BERLIN, 10 août (Le Parisien Matin) – L’Allemagne a durci sa position sur les retours de migrants et a exigé la reprise des transferts vers l’Italie et la Grèce après l’entrée en vigueur du Pacte européen sur la migration et l’asile le 12 juin, a rapporté lundi l’agence ANSA.
Berlin lie le pacte au respect de Dublin
Un porte-parole du ministère allemand de l’Intérieur a déclaré à l’agence que le fonctionnement du système Dublin était « une condition indispensable » pour le succès du Régime d’asile européen commun. Il a ajouté que Berlin attendait la reprise des transferts vers l’Italie et la Grèce à compter de cette date. Le règlement prévoit que les demandes d’asile soient traitées dans le premier pays d’entrée.

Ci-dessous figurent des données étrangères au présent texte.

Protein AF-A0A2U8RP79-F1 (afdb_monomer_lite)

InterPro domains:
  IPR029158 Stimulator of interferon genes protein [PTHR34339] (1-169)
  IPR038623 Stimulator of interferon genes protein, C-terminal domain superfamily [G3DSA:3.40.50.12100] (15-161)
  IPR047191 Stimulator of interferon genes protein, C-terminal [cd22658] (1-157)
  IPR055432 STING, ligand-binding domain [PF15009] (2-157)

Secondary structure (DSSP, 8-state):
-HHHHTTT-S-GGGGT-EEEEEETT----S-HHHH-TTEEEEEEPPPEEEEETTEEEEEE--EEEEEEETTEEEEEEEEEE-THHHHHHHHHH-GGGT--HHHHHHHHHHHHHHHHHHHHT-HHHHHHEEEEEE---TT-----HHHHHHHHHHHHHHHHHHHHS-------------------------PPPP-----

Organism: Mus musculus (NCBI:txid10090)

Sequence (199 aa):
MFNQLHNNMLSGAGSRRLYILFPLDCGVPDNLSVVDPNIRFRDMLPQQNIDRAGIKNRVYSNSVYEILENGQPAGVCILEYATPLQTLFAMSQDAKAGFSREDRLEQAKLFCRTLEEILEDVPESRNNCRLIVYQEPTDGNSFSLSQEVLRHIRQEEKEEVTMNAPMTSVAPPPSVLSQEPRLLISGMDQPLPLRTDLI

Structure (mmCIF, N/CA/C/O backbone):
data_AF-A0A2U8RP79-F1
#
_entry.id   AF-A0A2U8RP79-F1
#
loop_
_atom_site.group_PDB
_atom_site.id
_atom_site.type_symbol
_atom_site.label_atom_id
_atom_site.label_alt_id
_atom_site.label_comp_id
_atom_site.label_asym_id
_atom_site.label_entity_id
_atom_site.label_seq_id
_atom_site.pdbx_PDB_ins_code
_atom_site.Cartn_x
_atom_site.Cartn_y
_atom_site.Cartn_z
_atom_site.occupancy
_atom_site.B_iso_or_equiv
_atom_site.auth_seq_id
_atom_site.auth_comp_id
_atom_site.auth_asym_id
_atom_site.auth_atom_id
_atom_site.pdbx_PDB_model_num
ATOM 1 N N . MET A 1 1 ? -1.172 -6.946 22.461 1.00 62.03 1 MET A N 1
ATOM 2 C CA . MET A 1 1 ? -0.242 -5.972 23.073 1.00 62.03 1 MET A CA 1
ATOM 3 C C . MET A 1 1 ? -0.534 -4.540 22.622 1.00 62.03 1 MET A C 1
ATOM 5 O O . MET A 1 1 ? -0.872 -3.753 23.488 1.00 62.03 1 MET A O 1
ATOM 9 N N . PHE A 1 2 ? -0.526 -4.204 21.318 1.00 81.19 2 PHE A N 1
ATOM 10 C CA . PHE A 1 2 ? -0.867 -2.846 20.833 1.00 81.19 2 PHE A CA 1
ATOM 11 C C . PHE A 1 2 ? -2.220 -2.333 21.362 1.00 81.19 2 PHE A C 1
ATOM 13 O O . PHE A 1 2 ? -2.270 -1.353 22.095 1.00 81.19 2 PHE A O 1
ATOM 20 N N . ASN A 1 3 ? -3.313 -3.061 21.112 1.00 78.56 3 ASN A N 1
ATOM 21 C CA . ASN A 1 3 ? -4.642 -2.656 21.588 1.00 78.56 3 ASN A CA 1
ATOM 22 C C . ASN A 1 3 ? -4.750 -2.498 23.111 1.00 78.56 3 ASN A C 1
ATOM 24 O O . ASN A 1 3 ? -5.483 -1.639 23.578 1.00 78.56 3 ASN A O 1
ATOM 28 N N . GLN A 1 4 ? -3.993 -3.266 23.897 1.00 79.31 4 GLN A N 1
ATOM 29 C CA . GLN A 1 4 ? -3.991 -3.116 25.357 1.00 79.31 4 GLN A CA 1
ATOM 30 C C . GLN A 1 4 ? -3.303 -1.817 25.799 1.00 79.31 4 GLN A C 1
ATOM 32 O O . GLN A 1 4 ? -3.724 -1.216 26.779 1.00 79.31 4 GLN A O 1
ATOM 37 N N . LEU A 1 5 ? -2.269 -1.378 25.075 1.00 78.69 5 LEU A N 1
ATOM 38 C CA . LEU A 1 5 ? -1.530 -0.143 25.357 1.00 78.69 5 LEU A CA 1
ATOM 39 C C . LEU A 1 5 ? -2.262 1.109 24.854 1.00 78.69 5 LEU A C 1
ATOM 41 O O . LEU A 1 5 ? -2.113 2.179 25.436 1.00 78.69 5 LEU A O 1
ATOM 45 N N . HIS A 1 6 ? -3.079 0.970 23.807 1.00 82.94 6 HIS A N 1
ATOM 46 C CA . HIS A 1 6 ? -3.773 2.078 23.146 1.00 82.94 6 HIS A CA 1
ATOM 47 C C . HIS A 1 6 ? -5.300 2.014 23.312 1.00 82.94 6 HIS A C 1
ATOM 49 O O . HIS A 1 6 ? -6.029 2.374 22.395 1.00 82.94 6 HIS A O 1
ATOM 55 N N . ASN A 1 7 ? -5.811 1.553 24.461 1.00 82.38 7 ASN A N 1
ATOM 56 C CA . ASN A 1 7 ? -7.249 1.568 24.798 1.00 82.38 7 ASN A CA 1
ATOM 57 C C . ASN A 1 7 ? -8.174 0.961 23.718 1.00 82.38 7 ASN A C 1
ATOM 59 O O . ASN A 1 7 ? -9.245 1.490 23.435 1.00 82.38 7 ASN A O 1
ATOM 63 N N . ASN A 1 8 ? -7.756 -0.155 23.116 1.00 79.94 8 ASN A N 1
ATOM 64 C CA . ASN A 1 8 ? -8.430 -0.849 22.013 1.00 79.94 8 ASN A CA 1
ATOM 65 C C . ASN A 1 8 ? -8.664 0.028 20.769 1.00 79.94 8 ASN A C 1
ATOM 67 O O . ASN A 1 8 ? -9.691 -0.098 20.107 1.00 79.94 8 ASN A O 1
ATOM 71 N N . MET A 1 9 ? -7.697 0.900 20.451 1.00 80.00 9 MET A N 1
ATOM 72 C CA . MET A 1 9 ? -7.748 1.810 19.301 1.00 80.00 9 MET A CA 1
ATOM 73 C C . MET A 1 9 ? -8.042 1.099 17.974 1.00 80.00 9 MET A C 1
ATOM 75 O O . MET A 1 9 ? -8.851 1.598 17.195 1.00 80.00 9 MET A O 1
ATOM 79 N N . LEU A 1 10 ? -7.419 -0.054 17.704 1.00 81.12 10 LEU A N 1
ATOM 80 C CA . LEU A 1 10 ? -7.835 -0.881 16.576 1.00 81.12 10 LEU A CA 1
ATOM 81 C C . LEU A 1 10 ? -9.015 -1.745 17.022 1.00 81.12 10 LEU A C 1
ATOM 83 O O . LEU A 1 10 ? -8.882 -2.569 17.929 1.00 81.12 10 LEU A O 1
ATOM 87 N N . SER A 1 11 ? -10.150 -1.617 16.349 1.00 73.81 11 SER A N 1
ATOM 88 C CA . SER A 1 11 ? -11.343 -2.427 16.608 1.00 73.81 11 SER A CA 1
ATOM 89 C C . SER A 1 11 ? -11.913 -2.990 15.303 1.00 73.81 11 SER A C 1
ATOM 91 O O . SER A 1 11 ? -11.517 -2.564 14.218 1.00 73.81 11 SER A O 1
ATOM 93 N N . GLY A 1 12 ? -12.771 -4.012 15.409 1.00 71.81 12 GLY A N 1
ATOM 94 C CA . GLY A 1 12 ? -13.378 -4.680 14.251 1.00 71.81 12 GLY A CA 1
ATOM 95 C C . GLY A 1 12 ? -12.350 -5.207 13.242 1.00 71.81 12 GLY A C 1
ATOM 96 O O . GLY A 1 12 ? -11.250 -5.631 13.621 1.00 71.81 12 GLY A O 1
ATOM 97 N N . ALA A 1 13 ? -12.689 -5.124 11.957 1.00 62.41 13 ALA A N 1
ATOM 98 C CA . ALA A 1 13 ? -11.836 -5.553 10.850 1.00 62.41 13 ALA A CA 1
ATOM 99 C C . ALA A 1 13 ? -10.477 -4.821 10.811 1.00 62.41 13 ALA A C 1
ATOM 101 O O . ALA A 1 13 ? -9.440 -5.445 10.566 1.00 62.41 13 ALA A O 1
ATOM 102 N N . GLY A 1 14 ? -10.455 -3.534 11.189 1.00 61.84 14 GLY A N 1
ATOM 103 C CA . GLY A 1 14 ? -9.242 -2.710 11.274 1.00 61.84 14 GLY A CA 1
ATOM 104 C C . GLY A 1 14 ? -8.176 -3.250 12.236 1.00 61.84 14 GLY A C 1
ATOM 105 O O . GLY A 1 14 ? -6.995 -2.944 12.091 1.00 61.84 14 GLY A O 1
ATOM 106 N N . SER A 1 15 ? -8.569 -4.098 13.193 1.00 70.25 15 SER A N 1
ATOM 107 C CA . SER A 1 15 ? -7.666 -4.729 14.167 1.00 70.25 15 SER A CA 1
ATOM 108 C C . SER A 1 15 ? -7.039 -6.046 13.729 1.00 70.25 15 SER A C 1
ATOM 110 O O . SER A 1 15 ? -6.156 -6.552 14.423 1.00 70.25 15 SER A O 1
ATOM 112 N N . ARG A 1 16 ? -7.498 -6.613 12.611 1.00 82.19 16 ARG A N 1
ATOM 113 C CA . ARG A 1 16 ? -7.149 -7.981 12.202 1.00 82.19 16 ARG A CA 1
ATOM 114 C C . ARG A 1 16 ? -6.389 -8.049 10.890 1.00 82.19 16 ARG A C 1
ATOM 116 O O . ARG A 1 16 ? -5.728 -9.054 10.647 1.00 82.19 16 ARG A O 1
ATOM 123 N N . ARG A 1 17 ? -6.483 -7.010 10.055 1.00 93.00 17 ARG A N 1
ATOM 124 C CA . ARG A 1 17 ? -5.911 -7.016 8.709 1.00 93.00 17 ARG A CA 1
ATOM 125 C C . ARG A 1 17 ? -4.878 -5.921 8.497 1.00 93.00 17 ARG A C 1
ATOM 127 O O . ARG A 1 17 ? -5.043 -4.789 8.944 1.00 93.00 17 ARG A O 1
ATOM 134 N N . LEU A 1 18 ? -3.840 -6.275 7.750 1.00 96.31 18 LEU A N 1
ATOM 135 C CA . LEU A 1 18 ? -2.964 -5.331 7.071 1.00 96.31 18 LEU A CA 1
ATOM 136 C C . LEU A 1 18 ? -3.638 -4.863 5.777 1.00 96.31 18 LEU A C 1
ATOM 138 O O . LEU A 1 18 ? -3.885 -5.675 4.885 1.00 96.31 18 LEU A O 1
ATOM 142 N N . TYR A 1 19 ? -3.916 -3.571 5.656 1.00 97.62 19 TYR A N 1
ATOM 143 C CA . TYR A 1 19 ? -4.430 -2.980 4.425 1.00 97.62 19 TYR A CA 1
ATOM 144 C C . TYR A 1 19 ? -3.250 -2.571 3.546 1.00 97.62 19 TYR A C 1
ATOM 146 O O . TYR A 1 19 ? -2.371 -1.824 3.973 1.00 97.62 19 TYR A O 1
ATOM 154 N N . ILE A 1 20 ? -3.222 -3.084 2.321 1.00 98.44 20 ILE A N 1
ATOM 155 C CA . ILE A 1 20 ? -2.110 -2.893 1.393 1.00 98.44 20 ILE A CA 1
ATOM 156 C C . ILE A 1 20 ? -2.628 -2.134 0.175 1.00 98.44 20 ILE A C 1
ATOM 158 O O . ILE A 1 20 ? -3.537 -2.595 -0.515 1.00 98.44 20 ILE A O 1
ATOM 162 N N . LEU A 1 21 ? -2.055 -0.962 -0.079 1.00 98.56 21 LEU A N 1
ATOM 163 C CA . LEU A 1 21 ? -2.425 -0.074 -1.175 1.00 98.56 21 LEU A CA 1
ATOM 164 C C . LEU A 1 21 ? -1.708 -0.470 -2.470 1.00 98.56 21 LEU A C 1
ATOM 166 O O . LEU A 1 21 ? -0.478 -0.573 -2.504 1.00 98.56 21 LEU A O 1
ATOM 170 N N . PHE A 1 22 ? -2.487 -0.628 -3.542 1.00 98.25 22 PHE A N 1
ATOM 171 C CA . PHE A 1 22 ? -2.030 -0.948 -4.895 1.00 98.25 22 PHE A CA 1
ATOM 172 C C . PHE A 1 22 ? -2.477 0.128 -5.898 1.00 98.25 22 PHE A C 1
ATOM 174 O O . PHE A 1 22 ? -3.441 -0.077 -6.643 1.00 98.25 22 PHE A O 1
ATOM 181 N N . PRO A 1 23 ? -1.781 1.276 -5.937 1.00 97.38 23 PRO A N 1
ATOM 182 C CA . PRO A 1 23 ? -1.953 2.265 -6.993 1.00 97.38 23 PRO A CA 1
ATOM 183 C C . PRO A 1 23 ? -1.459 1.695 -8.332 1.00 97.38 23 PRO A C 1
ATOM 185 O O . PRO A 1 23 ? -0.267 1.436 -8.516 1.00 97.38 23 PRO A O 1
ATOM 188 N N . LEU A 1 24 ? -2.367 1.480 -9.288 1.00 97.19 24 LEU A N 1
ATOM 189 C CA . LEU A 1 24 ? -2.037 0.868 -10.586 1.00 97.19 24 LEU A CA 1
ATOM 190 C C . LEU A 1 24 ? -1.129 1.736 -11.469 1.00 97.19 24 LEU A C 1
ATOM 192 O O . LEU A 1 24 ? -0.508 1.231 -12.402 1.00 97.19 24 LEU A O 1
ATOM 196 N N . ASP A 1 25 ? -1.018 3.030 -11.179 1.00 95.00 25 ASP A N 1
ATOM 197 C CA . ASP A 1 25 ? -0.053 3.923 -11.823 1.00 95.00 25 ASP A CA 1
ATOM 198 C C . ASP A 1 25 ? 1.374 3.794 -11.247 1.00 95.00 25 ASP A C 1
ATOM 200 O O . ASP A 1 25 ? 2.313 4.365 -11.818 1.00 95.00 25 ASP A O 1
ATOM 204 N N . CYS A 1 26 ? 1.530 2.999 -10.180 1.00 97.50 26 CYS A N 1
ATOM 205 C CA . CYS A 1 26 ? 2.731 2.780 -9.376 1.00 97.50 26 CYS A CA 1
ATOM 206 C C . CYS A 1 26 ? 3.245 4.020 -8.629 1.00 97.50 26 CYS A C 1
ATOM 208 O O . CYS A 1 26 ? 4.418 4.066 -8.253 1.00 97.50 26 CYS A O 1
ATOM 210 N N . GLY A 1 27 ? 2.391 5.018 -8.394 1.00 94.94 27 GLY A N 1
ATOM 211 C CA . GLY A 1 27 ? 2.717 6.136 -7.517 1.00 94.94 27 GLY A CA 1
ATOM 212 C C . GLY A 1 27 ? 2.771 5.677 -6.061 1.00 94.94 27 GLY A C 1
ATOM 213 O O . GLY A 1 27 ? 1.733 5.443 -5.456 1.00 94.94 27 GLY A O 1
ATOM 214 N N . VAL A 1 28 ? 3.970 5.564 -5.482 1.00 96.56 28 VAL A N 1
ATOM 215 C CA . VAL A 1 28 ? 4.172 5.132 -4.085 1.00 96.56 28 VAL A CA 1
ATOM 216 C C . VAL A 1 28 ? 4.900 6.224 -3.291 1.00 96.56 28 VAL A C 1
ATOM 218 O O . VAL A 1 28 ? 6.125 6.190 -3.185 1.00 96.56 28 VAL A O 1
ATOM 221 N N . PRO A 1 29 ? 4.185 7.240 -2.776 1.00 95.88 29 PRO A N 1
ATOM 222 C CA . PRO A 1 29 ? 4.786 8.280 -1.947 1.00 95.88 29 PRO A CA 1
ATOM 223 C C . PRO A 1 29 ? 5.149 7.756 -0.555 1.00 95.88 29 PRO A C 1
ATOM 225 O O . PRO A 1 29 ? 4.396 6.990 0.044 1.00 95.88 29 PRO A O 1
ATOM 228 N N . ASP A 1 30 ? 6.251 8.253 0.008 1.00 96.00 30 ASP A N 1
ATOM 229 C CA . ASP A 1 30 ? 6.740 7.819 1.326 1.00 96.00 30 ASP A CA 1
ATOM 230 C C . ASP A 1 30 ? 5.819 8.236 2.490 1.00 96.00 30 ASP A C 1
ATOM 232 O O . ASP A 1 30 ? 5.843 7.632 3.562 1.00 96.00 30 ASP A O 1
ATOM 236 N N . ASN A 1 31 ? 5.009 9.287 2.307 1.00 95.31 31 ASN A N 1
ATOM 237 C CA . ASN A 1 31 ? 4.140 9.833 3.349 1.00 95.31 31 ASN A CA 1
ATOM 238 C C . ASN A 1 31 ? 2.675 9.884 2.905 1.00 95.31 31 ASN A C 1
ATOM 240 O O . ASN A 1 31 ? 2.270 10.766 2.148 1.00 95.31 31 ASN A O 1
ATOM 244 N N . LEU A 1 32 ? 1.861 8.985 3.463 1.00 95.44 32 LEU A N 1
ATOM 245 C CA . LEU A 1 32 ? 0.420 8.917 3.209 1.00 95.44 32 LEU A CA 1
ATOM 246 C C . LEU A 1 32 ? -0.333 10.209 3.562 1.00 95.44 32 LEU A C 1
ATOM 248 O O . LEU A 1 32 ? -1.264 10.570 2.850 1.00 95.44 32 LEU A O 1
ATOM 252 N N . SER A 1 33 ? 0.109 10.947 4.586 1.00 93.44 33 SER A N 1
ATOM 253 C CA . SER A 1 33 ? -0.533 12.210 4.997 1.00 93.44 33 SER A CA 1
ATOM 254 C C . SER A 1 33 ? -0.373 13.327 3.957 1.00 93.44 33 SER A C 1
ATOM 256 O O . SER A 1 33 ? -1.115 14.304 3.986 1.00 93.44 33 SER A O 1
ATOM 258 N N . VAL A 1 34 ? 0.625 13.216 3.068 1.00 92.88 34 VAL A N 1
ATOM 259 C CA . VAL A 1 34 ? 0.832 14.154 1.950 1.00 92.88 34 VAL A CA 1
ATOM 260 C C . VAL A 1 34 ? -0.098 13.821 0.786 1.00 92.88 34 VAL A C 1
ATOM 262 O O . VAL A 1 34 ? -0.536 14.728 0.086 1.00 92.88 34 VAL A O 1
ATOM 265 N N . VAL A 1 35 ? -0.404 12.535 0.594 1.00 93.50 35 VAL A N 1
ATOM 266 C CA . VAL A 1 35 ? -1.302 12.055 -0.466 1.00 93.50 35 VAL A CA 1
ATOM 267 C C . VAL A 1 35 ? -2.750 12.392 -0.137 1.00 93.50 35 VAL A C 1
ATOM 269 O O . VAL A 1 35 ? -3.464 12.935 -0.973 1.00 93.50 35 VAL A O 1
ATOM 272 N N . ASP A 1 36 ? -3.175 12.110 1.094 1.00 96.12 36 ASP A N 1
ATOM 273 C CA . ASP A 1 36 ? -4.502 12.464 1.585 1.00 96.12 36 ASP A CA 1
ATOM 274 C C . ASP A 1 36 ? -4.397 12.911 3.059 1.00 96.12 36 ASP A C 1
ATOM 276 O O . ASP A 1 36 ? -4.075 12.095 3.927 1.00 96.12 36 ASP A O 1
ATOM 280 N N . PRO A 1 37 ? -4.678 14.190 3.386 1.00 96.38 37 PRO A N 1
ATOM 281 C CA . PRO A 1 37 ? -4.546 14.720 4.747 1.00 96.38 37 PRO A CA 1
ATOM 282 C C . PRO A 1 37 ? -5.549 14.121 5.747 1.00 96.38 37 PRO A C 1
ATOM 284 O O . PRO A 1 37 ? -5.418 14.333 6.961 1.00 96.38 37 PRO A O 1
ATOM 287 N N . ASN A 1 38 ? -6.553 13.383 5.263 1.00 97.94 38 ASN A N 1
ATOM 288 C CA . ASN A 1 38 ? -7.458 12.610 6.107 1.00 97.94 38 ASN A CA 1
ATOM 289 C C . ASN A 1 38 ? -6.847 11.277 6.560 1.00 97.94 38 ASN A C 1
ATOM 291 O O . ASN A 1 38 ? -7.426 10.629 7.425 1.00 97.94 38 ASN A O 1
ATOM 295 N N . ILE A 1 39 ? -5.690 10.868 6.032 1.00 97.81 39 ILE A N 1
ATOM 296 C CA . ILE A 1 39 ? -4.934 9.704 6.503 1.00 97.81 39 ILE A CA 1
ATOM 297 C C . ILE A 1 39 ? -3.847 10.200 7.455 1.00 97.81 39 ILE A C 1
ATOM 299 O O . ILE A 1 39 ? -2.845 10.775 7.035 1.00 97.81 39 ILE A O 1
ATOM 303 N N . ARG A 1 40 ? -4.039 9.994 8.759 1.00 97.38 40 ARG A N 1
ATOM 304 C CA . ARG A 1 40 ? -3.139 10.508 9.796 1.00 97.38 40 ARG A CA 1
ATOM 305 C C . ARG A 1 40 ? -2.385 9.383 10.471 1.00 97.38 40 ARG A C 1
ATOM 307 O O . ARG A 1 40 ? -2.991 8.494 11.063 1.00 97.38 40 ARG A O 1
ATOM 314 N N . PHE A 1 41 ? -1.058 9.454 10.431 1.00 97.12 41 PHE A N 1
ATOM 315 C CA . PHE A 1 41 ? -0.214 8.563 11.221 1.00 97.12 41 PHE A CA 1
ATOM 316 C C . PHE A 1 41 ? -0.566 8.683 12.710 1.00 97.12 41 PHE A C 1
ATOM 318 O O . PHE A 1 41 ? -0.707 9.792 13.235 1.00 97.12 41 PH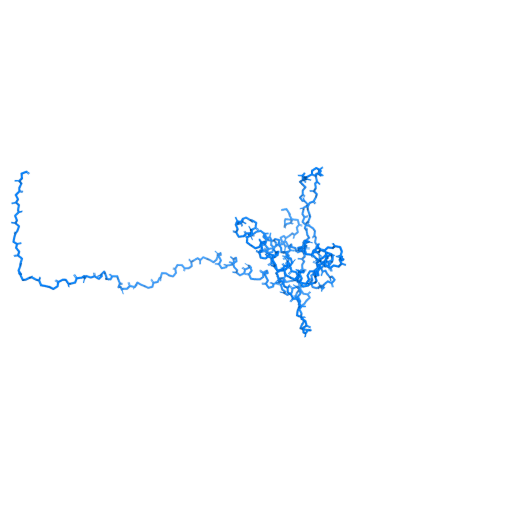E A O 1
ATOM 325 N N . ARG A 1 42 ? -0.712 7.541 13.381 1.00 94.62 42 ARG A N 1
ATOM 326 C CA . ARG A 1 42 ? -0.998 7.471 14.816 1.00 94.62 42 ARG A CA 1
ATOM 327 C C . ARG A 1 42 ? 0.164 6.889 15.595 1.00 94.62 42 ARG A C 1
ATOM 329 O O . ARG A 1 42 ? 0.622 7.536 16.530 1.00 94.62 42 ARG A O 1
ATOM 336 N N . ASP A 1 43 ? 0.611 5.696 15.223 1.00 95.25 43 ASP A N 1
ATOM 337 C CA . ASP A 1 43 ? 1.690 5.000 15.923 1.00 95.25 43 ASP A CA 1
ATOM 338 C C . ASP A 1 43 ? 2.270 3.867 15.063 1.00 95.25 43 ASP A C 1
ATOM 340 O O . ASP A 1 43 ? 1.795 3.604 13.958 1.00 95.25 43 ASP A O 1
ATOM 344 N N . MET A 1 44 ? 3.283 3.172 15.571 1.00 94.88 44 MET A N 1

Des sources du ministère italien de l’Intérieur ont affirmé qu’il n’y avait « pas de migrants Dublin à reprendre d’Allemagne ». Elles ont estimé que tous les migrants arrivés avant le 12 juin et ayant rejoint un autre État membre avaient été apurés dans le cadre d’accords conclus en décembre 2025. Pour les cas postérieurs, elles ont jugé qu’il était « encore trop tôt » pour établir leur présence ailleurs, car « trop peu de temps s’est écoulé pour l’établir ».
Une compensation réclamée pour les ONG
Pour les arrivées postérieures au 12 juin, Rome a indiqué qu’elle défendrait un « mécanisme de compensation ». Les sources ont précisé que ce mécanisme devait tenir compte des migrants débarqués en Italie à bord de navires d’ONG battant pavillon européen. Le nouveau pacte a introduit des règles plus strictes sur les mouvements secondaires, source de friction entre Rome et Berlin.
Berlin a notifié le transfert vers l’Italie d’une Somalienne de 22 ans prévu le 19 août. L’Allemagne avait adressé la requête en juin et l’Italie n’avait pas répondu dans les deux semaines. Le mécanisme d’« approbation tacite » s’est alors déclenché et a finalisé le transfert. Selon une revue du 16 juillet, 12 demandes furent envoyées à Rome entre le 12 juin et le 7 juillet et furent toutes rejetées.
La Grèce s’est montrée plus coopérative. Elle a créé une nouvelle unité Dublin de près de 1 000 agents et a traité huit demandes. Les arrivées maritimes ont reculé de 34 %. Athènes a averti qu’elle ne pourrait pas absorber des retours massifs.